Some might not expect this, but as a design team that builds top performing social advertising creative, we’re thrilled about Facebook’s recent Dynamic Creative Optimization (DCO) release.

What is DCO? By programmatically combining creative and copy variants to find better performing combinations, Dynamic Creative Optimization can automatically put the best performing ads in front of users, without our intervention.

As publishing multiple variants within an ad set has long been an advertising best practice, and Facebook’s ability to test and determine best performing creative leads to the better results, DCO helps improve our publishing efficiency by cutting down on time needed to build multiple creative iterations and, we believe, will yield improvements in campaign performance.

As Facebook and other platforms create tools like DCO, they aren’t trying to replace us with bots, AI or deep learning methodology (at least not yet…). They are actually trying to help us, real humans, be more efficient and more effective throughout the entire advertising workflow, from creative ideation to design to publishing to campaign management to measurement.

To effectively integrate into our processes, Facebook is encouraging publishers like us to measure the effectiveness of DCO vs. standard creative publishing by using split testing. Doing so will help prove that this tool does lead to better outcomes for our clients.

We work closely with many of HYFN’s advertising clients to develop creative concepts, working with our media team as well to publish and measure the results. Because HYFN handles this full workflow, we are uniquely positioned with visibility into media operations that drives true empathy for the creative & publishing process.

With the time cost of publishing creative decreasing, we can now introduce more potential creative winners into campaigns without burdening our publishing counterparts or increasing the time needed to launch a campaign. This, however, doesn’t mean flooding campaigns with ad unit variations is the right approach.

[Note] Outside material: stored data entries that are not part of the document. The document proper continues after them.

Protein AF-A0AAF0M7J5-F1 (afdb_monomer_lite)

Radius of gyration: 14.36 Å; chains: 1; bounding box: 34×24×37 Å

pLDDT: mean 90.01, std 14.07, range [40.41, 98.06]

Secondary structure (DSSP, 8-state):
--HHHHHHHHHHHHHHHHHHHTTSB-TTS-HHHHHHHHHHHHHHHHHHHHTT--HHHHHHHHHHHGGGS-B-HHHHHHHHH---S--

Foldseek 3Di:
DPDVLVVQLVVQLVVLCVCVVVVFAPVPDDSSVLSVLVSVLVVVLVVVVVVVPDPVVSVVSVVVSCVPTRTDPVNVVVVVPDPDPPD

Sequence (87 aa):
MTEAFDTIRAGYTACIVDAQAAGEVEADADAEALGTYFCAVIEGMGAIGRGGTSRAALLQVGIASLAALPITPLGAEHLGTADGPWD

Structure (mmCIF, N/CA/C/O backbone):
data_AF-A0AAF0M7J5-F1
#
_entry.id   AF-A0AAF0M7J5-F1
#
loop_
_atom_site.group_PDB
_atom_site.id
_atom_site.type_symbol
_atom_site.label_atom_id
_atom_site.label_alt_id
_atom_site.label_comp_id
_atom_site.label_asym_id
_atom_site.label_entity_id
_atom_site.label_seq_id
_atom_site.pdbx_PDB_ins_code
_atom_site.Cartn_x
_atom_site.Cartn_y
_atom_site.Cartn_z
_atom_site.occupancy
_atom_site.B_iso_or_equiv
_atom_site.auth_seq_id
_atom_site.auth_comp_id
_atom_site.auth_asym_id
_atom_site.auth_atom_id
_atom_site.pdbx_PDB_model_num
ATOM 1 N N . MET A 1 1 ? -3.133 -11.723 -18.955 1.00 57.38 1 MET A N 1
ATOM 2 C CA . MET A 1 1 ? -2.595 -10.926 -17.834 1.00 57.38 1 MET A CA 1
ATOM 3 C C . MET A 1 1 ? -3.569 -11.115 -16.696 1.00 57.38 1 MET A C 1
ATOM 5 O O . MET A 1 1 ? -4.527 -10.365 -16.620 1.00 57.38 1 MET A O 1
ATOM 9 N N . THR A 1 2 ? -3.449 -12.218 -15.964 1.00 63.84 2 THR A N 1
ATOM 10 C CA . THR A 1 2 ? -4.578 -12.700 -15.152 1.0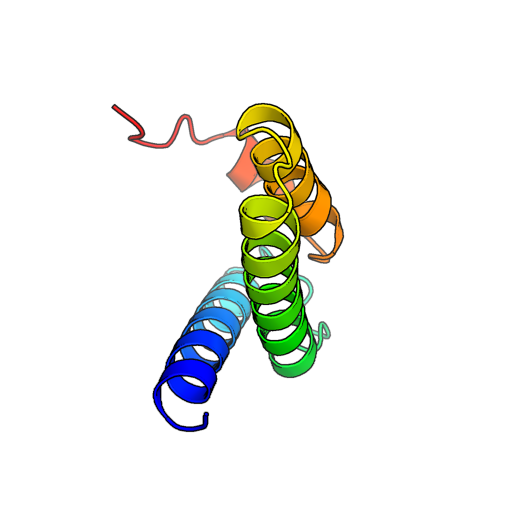0 63.84 2 THR A CA 1
ATOM 11 C C . THR A 1 2 ? -4.077 -13.361 -13.867 1.00 63.84 2 THR A C 1
ATOM 13 O O . THR A 1 2 ? -4.089 -12.703 -12.841 1.00 63.84 2 THR A O 1
ATOM 16 N N . GLU A 1 3 ? -3.464 -14.548 -13.895 1.00 67.25 3 GLU A N 1
ATOM 17 C CA . GLU A 1 3 ? -3.111 -15.245 -12.635 1.00 67.25 3 GLU A CA 1
ATOM 18 C C . GLU A 1 3 ? -1.990 -14.594 -11.810 1.00 67.25 3 GLU A C 1
ATOM 20 O O . GLU A 1 3 ? -2.102 -14.489 -10.590 1.00 67.25 3 GLU A O 1
ATOM 25 N N . ALA A 1 4 ? -0.909 -14.132 -12.447 1.00 79.25 4 ALA A N 1
ATOM 26 C CA . ALA A 1 4 ? 0.202 -13.509 -11.720 1.00 79.25 4 ALA A CA 1
ATOM 27 C C . ALA A 1 4 ? -0.210 -12.174 -11.077 1.00 79.25 4 ALA A C 1
ATOM 29 O O . ALA A 1 4 ? 0.190 -11.876 -9.955 1.00 79.25 4 ALA A O 1
ATOM 30 N N . PHE A 1 5 ? -1.048 -11.397 -11.772 1.00 81.50 5 PHE A N 1
ATOM 31 C CA . PHE A 1 5 ? -1.584 -10.141 -11.254 1.00 81.50 5 PHE A CA 1
ATOM 32 C C . PHE A 1 5 ? -2.536 -10.395 -10.081 1.00 81.50 5 PHE A C 1
ATOM 34 O O . PHE A 1 5 ? -2.395 -9.769 -9.035 1.00 81.50 5 PHE A O 1
ATOM 41 N N . ASP A 1 6 ? -3.444 -11.365 -10.218 1.00 87.12 6 ASP A N 1
ATOM 42 C CA . ASP A 1 6 ? -4.354 -11.757 -9.139 1.00 87.12 6 ASP A CA 1
ATOM 43 C C . ASP A 1 6 ? -3.609 -12.310 -7.921 1.00 87.12 6 ASP A C 1
ATOM 45 O O . ASP A 1 6 ? -3.973 -11.997 -6.791 1.00 87.12 6 ASP A O 1
ATOM 49 N N . THR A 1 7 ? -2.525 -13.060 -8.134 1.00 92.25 7 THR A N 1
ATOM 50 C CA . THR A 1 7 ? -1.671 -13.562 -7.046 1.00 92.25 7 THR A CA 1
ATOM 51 C C . THR A 1 7 ? -1.009 -12.419 -6.278 1.00 92.25 7 THR A C 1
ATOM 53 O O . THR A 1 7 ? -1.033 -12.410 -5.049 1.00 92.25 7 THR A O 1
ATOM 56 N N . ILE A 1 8 ? -0.443 -11.432 -6.982 1.00 90.94 8 ILE A N 1
ATOM 57 C CA . ILE A 1 8 ? 0.195 -10.267 -6.347 1.00 90.94 8 ILE A CA 1
ATOM 58 C C . ILE A 1 8 ? -0.845 -9.434 -5.593 1.00 90.94 8 ILE A C 1
ATOM 60 O O . ILE 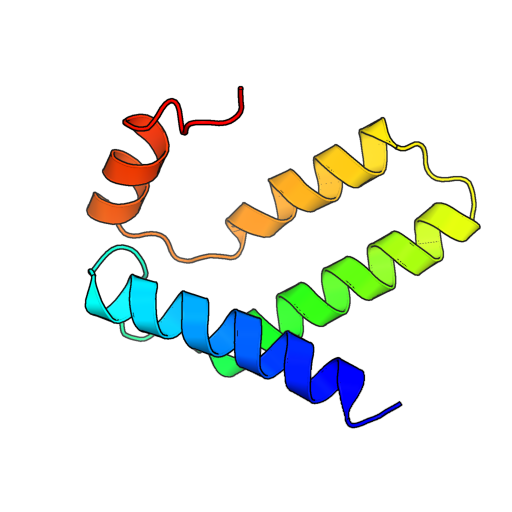A 1 8 ? -0.618 -9.067 -4.440 1.00 90.94 8 ILE A O 1
ATOM 64 N N . ARG A 1 9 ? -2.002 -9.177 -6.213 1.00 93.50 9 ARG A N 1
ATOM 65 C CA . ARG A 1 9 ? -3.107 -8.446 -5.586 1.00 93.50 9 ARG A CA 1
ATOM 66 C C . ARG A 1 9 ? -3.589 -9.147 -4.318 1.00 93.50 9 ARG A C 1
ATOM 68 O O . ARG A 1 9 ? -3.710 -8.496 -3.287 1.00 93.50 9 ARG A O 1
ATOM 75 N N . ALA A 1 10 ? -3.801 -10.462 -4.375 1.00 94.69 10 ALA A N 1
ATOM 76 C CA . ALA A 1 10 ? -4.194 -11.256 -3.215 1.00 94.69 10 ALA A CA 1
ATOM 77 C C . ALA A 1 10 ? -3.142 -11.203 -2.098 1.00 94.69 10 ALA A C 1
ATOM 79 O O . ALA A 1 10 ? -3.508 -11.091 -0.932 1.00 94.69 10 ALA A O 1
ATOM 80 N N . GLY A 1 11 ? -1.851 -11.221 -2.447 1.00 95.69 11 GLY A N 1
ATOM 81 C CA . GLY A 1 11 ? -0.760 -11.037 -1.489 1.00 95.69 11 GLY A CA 1
ATOM 82 C C . GLY A 1 11 ? -0.828 -9.686 -0.774 1.00 95.69 11 GLY A C 1
ATOM 83 O O . GLY A 1 11 ? -0.780 -9.644 0.452 1.00 95.69 11 GLY A O 1
ATOM 84 N N . TYR A 1 12 ? -1.016 -8.589 -1.515 1.00 95.12 12 TYR A N 1
ATOM 85 C CA . TYR A 1 12 ? -1.190 -7.267 -0.906 1.00 95.12 12 TYR A CA 1
ATOM 86 C C . TYR A 1 12 ? -2.429 -7.190 -0.018 1.00 95.12 12 TYR A C 1
ATOM 88 O O . TYR A 1 12 ? -2.339 -6.706 1.108 1.00 95.12 12 TYR A O 1
ATOM 96 N N . THR A 1 13 ? -3.569 -7.684 -0.498 1.00 97.56 13 THR A N 1
ATOM 97 C CA . THR A 1 13 ? -4.810 -7.702 0.281 1.00 97.56 13 THR A CA 1
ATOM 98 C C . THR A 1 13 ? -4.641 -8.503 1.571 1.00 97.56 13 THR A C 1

Facebook’s DCO allows us to take smart risks and have the freedom to build creative that is different. Here are a couple ways we’re incorporating this our work:

  1. Build more creative variants to get more distinct results that allow you to lean into best-performing thematics, colors and imagery in subsequent creative.
  2. Consider building fewer units to cut down on creative turn around time so we can design faster and launch our campaigns.
  3. Map out all creative and copy combinations ahead of publishing so image and copy don’t conflict.
  4. Spend more time with analysts to identify top performers and the reasons why they are rising to the top.
  5. With creative winners likely to more quickly rise to the top, be ready to review outcomes and use these insights to modify the creative for the current campaign and future ones for better results.

Remember that ad you built a couple years ago that you just knew would yield the best CPC but it didn’t get published? Now you’ll find out if you were actually right or wrong about it.

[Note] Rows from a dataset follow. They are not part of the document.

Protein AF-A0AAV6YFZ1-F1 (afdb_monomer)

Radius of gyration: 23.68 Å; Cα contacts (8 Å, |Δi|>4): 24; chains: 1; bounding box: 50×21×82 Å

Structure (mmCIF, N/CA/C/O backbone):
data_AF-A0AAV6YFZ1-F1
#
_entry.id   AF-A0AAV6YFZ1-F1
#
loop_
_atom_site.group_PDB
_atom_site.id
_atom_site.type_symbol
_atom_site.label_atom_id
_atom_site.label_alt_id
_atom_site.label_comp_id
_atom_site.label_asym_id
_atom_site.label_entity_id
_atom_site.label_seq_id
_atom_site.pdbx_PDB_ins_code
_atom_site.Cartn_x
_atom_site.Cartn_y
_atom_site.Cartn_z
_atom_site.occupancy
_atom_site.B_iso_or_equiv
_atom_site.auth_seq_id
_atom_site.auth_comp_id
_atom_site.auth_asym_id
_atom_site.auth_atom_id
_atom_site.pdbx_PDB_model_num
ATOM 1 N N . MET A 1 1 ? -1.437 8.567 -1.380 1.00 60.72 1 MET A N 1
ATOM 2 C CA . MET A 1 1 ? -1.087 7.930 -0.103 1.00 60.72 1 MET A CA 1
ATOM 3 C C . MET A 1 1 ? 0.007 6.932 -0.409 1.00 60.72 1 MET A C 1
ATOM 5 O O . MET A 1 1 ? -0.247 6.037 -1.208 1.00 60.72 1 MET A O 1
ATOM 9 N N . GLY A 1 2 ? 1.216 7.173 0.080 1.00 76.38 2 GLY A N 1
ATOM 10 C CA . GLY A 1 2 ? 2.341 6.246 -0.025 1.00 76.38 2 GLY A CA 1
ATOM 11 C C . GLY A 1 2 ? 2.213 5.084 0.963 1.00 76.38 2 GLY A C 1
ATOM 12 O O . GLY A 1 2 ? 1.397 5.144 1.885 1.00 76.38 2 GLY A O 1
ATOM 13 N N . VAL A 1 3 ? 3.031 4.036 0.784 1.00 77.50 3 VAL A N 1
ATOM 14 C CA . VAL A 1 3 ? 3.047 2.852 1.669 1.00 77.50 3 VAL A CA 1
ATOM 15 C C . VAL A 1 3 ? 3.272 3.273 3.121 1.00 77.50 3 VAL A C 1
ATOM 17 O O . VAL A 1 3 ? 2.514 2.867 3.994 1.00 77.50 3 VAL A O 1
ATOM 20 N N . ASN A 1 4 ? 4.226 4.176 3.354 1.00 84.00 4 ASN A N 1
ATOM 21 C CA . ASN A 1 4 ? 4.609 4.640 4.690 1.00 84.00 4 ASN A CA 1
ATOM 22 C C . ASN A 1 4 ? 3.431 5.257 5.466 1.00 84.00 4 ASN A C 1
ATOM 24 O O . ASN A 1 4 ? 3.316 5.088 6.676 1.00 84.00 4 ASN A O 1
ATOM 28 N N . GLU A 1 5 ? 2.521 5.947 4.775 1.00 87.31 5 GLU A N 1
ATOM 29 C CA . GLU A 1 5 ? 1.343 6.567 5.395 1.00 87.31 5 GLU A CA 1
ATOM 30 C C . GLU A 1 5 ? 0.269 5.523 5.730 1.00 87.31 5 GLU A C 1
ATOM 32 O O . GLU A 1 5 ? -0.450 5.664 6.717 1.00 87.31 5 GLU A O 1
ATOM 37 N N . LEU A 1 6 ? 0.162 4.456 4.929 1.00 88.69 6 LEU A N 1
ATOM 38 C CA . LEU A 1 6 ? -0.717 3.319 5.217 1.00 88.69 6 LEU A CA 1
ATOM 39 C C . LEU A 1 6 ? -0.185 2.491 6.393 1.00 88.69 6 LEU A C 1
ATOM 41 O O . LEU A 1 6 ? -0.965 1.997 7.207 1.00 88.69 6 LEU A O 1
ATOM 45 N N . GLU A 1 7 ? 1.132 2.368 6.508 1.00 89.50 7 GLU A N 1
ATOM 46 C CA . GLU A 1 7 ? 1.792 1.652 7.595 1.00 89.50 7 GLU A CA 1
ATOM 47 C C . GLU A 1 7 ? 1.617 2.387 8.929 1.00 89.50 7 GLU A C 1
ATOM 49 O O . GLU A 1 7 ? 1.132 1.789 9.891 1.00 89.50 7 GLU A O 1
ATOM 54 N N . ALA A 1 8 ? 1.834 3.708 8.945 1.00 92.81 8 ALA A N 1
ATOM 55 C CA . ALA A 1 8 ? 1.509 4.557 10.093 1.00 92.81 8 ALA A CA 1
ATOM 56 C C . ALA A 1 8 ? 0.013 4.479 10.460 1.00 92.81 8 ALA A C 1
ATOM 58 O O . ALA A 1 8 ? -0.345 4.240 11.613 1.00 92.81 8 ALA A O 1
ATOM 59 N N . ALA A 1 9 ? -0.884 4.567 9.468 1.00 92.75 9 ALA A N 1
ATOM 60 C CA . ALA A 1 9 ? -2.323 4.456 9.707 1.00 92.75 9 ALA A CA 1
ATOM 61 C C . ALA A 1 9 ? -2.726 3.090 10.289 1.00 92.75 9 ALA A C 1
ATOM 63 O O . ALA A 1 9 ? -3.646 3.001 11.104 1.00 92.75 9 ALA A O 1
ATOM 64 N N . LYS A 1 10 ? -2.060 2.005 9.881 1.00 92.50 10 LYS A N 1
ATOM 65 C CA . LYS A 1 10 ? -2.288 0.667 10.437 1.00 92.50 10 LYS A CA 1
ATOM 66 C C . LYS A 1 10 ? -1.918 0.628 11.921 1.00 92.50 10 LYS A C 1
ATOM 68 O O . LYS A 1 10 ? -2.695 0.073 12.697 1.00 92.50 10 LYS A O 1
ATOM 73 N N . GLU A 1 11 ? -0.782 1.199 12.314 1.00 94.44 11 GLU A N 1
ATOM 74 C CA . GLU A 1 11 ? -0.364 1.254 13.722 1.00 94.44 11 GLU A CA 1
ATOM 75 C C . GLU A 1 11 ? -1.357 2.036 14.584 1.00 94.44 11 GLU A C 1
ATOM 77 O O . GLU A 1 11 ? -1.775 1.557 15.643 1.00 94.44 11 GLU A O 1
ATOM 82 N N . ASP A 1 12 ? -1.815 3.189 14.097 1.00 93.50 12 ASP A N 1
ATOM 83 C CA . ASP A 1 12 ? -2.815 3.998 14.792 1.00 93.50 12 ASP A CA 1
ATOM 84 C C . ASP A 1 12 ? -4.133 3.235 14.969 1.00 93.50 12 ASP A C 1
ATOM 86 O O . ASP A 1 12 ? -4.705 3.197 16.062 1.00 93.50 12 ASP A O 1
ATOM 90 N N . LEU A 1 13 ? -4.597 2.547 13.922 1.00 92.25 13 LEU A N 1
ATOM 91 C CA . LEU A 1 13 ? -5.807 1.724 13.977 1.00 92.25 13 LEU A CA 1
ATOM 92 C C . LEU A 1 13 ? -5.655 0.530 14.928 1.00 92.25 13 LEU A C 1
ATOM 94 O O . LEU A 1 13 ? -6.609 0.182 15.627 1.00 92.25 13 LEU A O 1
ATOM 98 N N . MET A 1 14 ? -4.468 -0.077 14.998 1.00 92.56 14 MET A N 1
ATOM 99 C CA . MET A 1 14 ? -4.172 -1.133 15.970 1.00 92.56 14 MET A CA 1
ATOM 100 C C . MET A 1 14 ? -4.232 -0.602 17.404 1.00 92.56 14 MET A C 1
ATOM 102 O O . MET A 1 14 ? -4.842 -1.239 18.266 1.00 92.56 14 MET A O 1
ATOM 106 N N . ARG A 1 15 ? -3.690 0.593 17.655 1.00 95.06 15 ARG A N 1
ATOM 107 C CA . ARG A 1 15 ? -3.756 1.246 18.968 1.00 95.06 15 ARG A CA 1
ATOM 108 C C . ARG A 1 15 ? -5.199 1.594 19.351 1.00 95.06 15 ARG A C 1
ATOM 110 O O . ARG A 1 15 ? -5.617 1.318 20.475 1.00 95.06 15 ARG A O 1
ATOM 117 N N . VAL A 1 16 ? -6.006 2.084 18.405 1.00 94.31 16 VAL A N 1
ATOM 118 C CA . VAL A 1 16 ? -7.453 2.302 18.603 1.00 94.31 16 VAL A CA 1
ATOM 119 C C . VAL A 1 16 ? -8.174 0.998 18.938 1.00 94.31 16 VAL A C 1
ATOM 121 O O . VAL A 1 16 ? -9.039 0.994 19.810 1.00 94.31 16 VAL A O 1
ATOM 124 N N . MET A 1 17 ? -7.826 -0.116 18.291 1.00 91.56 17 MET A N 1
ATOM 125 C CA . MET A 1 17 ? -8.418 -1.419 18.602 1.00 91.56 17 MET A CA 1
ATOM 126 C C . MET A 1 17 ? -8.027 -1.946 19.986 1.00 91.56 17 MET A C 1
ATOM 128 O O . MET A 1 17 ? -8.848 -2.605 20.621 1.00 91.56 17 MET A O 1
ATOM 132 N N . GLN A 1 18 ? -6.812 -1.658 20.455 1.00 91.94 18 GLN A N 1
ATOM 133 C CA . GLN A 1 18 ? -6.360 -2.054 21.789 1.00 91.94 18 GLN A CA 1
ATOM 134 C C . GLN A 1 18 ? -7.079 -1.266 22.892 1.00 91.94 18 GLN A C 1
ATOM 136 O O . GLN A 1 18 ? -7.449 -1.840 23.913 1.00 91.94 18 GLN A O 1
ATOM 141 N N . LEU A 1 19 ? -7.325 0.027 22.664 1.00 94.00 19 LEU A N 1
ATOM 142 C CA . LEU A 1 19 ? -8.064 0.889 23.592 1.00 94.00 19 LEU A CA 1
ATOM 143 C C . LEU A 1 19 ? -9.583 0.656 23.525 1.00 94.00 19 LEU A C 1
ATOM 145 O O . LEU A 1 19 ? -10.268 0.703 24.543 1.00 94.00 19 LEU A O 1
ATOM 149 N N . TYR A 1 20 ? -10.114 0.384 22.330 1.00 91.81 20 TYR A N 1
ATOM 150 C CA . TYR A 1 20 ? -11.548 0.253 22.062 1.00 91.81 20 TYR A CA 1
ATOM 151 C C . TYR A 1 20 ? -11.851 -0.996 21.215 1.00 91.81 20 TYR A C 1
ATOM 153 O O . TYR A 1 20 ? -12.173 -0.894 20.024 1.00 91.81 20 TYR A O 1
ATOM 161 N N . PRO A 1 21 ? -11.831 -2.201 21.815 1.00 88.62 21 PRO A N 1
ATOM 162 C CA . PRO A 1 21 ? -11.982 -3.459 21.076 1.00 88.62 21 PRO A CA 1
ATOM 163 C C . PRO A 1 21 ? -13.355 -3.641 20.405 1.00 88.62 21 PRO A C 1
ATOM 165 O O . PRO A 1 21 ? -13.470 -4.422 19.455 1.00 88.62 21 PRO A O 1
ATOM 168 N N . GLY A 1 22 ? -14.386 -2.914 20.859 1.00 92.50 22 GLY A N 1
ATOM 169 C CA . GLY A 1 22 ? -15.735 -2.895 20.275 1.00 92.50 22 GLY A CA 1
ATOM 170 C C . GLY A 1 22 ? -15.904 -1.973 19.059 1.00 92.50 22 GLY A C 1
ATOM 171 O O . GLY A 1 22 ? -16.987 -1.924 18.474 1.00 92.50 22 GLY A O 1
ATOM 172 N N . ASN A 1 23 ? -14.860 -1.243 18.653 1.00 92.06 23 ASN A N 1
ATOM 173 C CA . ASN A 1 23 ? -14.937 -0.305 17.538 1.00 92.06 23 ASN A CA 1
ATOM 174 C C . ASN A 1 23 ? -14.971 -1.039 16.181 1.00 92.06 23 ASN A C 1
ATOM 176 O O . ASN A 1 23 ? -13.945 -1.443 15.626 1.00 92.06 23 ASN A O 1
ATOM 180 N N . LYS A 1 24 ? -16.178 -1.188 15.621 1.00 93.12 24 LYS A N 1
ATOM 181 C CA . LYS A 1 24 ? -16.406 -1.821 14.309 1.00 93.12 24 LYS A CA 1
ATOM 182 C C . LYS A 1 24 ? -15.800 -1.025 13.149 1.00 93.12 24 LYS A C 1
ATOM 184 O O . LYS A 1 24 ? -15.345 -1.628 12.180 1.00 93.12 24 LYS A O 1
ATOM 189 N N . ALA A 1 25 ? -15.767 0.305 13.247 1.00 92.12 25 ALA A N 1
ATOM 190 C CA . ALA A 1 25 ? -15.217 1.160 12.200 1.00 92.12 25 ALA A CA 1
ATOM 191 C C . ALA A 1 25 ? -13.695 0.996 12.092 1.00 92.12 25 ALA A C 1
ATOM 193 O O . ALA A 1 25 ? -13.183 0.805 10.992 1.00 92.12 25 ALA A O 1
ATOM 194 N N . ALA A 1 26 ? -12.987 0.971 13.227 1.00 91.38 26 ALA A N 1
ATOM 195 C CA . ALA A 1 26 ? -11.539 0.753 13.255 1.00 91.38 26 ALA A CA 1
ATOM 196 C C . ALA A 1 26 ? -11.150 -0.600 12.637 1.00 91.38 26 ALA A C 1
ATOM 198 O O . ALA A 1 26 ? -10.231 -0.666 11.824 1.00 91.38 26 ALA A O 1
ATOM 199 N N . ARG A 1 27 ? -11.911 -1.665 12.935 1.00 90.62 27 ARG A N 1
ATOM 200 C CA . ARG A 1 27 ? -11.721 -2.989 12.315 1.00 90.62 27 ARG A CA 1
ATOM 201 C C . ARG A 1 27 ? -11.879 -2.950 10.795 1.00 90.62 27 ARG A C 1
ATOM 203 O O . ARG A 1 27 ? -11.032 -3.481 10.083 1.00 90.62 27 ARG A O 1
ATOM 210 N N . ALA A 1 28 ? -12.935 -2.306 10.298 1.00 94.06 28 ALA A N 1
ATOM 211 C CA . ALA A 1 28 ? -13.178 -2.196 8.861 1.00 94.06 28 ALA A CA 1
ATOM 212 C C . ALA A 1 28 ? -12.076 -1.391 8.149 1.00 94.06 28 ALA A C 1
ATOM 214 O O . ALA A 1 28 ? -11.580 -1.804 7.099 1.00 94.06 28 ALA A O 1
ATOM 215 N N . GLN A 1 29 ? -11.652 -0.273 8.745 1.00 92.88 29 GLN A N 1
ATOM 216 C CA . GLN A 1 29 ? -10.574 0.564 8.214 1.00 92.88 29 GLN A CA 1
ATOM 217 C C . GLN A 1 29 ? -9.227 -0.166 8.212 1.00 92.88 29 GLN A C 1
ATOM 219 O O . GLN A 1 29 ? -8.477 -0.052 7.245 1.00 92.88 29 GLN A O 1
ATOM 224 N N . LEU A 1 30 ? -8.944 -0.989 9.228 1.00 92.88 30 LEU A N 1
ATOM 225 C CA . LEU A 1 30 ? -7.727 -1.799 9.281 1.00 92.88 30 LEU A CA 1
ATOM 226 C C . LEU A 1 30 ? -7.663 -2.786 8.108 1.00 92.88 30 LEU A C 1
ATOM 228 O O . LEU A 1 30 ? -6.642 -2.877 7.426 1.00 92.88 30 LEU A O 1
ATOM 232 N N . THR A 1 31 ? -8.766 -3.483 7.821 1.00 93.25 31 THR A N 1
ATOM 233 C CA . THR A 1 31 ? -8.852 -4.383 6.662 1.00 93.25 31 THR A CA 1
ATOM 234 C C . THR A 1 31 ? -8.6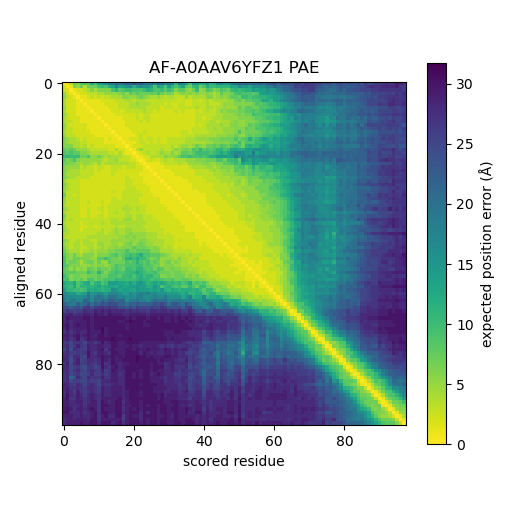76 -3.625 5.346 1.00 93.25 31 THR A C 1
ATOM 236 O O . THR A 1 31 ? -7.961 -4.086 4.454 1.00 93.25 31 THR A O 1
ATOM 239 N N . GLN A 1 32 ? -9.281 -2.440 5.222 1.00 93.06 32 GLN A N 1
ATOM 240 C CA . GLN A 1 32 ? -9.142 -1.615 4.024 1.00 93.06 32 GLN A CA 1
ATOM 241 C C . GLN A 1 32 ? -7.701 -1.122 3.829 1.00 93.06 32 GLN A C 1
ATOM 243 O O . GLN A 1 32 ? -7.196 -1.146 2.704 1.00 93.06 32 GLN A O 1
ATOM 248 N N . CYS A 1 33 ? -7.023 -0.732 4.909 1.00 93.44 33 CYS A N 1
ATOM 249 C CA . CYS A 1 33 ? -5.621 -0.333 4.888 1.00 93.44 33 CYS A CA 1
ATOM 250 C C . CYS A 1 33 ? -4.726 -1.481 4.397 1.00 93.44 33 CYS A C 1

As the role of designing for social moves faster than it has before, we continue taking cues from Agile utilized by our developer friends. Testing creative in social has helped us all move past personal bias that can cloud opinions about creative performance before it enters the market.

We now rely on focus groups less as we get feedback almost instantly from in-market creative that is driving real business results while, at the same time, informing our creative perspective.

But all this change doesn’t mean the fundamentals have changed. To design successful social creative, you must still be people-driven, communicate real benefits and use brand-focused perspective.